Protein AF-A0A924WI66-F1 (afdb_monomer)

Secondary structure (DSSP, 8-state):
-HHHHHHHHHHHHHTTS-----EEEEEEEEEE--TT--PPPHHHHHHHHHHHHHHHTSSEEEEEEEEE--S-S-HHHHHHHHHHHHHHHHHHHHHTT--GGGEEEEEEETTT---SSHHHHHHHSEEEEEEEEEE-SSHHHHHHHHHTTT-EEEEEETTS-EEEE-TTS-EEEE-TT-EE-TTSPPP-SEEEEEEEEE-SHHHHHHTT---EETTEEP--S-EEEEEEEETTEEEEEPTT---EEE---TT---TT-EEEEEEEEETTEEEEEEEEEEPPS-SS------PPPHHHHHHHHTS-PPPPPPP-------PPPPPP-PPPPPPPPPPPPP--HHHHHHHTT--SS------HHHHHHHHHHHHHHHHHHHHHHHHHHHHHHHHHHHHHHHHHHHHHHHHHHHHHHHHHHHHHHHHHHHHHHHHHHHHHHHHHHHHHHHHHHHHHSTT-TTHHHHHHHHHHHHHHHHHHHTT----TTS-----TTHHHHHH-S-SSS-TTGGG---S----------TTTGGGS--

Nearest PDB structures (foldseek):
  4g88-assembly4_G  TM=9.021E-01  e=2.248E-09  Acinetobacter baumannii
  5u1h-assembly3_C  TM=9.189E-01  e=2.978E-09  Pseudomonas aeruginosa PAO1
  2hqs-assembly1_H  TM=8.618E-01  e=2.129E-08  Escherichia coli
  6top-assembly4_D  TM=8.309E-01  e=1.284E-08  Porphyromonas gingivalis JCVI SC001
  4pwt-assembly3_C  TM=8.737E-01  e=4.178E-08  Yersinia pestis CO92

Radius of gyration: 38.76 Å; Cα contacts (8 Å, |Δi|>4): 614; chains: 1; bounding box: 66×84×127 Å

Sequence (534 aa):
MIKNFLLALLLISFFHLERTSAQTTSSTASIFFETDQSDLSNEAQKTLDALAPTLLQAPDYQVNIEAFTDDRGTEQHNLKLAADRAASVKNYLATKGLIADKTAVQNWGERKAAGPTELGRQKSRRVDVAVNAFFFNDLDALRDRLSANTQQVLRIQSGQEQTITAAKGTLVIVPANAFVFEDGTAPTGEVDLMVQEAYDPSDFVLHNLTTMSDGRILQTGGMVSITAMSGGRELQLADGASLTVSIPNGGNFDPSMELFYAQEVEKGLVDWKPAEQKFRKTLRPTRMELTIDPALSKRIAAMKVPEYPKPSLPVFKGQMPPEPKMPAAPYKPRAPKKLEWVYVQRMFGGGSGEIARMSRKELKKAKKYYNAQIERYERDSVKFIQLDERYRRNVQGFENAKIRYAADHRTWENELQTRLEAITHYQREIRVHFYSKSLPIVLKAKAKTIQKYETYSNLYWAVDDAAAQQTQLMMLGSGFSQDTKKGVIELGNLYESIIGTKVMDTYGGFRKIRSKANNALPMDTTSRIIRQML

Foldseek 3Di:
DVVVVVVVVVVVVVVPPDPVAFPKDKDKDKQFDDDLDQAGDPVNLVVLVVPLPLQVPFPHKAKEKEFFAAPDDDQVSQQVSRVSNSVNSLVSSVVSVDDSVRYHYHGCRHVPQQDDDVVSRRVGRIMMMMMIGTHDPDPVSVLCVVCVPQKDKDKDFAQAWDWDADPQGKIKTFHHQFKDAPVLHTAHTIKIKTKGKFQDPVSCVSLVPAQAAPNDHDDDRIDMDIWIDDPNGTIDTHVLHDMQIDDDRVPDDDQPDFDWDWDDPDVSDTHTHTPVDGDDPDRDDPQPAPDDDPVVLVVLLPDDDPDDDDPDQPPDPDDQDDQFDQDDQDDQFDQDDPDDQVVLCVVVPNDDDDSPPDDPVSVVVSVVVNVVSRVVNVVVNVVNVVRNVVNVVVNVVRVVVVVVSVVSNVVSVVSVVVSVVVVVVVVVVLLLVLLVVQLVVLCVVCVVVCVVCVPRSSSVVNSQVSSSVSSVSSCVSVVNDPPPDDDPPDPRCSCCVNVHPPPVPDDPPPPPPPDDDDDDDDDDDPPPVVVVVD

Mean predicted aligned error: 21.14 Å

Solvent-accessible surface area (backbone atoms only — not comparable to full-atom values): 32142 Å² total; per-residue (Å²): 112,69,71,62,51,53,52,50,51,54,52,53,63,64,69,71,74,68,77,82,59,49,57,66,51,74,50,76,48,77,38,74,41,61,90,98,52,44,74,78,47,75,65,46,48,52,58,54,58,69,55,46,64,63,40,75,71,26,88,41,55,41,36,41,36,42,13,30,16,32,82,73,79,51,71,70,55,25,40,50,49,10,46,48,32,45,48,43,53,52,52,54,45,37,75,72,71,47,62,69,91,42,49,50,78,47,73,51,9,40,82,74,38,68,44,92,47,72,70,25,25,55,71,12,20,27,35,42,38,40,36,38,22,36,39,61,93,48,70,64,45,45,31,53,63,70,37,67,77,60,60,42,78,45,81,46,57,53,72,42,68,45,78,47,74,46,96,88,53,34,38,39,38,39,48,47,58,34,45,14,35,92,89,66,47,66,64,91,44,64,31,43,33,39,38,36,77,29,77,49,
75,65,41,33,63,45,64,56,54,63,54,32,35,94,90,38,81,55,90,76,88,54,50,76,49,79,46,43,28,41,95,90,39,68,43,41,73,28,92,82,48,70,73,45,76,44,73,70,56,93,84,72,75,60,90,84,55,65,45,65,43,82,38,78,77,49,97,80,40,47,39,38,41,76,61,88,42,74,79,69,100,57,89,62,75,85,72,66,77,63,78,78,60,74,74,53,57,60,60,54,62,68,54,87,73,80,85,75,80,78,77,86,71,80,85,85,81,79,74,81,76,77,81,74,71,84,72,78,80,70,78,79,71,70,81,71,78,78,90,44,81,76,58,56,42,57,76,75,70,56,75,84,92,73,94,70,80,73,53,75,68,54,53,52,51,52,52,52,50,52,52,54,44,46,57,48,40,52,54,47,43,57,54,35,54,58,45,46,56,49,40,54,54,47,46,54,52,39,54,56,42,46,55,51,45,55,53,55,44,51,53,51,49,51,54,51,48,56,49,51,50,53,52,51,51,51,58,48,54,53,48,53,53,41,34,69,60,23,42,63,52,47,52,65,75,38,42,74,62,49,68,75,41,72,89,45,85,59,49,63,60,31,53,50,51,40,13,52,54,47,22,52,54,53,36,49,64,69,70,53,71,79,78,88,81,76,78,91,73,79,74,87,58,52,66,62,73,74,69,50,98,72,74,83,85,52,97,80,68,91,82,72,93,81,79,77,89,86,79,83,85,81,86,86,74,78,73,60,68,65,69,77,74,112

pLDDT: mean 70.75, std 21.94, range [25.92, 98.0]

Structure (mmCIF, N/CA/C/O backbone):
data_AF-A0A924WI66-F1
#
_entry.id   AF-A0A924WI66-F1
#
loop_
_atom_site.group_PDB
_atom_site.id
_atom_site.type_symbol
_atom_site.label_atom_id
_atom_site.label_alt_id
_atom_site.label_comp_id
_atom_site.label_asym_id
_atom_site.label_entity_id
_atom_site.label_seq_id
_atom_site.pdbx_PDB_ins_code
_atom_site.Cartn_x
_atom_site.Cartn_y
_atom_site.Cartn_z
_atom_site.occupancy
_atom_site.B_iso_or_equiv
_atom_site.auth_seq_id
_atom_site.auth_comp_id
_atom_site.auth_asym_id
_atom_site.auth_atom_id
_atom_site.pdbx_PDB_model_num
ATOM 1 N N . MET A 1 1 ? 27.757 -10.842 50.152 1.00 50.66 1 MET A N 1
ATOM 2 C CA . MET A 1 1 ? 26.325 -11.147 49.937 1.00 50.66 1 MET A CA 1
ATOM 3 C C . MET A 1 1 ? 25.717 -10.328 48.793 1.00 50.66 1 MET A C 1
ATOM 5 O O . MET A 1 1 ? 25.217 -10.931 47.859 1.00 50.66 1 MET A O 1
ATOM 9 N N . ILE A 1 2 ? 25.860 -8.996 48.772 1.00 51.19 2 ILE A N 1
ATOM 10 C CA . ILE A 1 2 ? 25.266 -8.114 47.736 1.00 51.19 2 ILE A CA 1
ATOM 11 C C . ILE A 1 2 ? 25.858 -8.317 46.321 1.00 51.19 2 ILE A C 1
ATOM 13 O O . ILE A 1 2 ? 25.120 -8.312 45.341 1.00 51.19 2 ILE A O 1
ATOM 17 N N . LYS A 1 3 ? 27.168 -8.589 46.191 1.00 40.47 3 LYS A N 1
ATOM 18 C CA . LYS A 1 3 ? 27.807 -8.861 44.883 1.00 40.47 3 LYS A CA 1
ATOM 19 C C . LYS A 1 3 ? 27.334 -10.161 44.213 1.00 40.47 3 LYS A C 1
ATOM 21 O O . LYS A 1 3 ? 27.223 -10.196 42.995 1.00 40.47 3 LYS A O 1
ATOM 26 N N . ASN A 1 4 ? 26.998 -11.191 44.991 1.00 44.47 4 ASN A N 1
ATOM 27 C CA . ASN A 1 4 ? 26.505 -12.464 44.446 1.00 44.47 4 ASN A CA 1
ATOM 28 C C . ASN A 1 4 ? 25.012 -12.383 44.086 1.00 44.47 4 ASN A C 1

**WHAT THE EXERCISE ASKS**
Extract the lines above, from the first one through the one containing "Yersinia pestis CO92", and return only those, unchanged.

**TASK OUTPUT**
Protein AF-A0A924WI66-F1 (afdb_monomer)

Secondary structure (DSSP, 8-state):
-HHHHHHHHHHHHHTTS-----EEEEEEEEEE--TT--PPPHHHHHHHHHHHHHHHTSSEEEEEEEEE--S-S-HHHHHHHHHHHHHHHHHHHHHTT--GGGEEEEEEETTT---SSHHHHHHHSEEEEEEEEEE-SSHHHHHHHHHTTT-EEEEEETTS-EEEE-TTS-EEEE-TT-EE-TTSPPP-SEEEEEEEEE-SHHHHHHTT---EETTEEP--S-EEEEEEEETTEEEEEPTT---EEE---TT---TT-EEEEEEEEETTEEEEEEEEEEPPS-SS------PPPHHHHHHHHTS-PPPPPPP-------PPPPPP-PPPPPPPPPPPPP--HHHHHHHTT--SS------HHHHHHHHHHHHHHHHHHHHHHHHHHHHHHHHHHHHHHHHHHHHHHHHHHHHHHHHHHHHHHHHHHHHHHHHHHHHHHHHHHHHHHHHHHHHHSTT-TTHHHHHHHHHHHHHHHHHHHTT----TTS-----TTHHHHHH-S-SSS-TTGGG---S----------TTTGGGS--

Nearest PDB structures (foldseek):
  4g88-assembly4_G  TM=9.021E-01  e=2.248E-09  Acinetobacter baumannii
  5u1h-assembly3_C  TM=9.189E-01  e=2.978E-09  Pseudomonas aeruginosa PAO1
  2hqs-assembly1_H  TM=8.618E-01  e=2.129E-08  Escherichia coli
  6top-assembly4_D  TM=8.309E-01  e=1.284E-08  Porphyromonas gingivalis JCVI SC001
  4pwt-assembly3_C  TM=8.737E-01  e=4.178E-08  Yersinia pestis CO92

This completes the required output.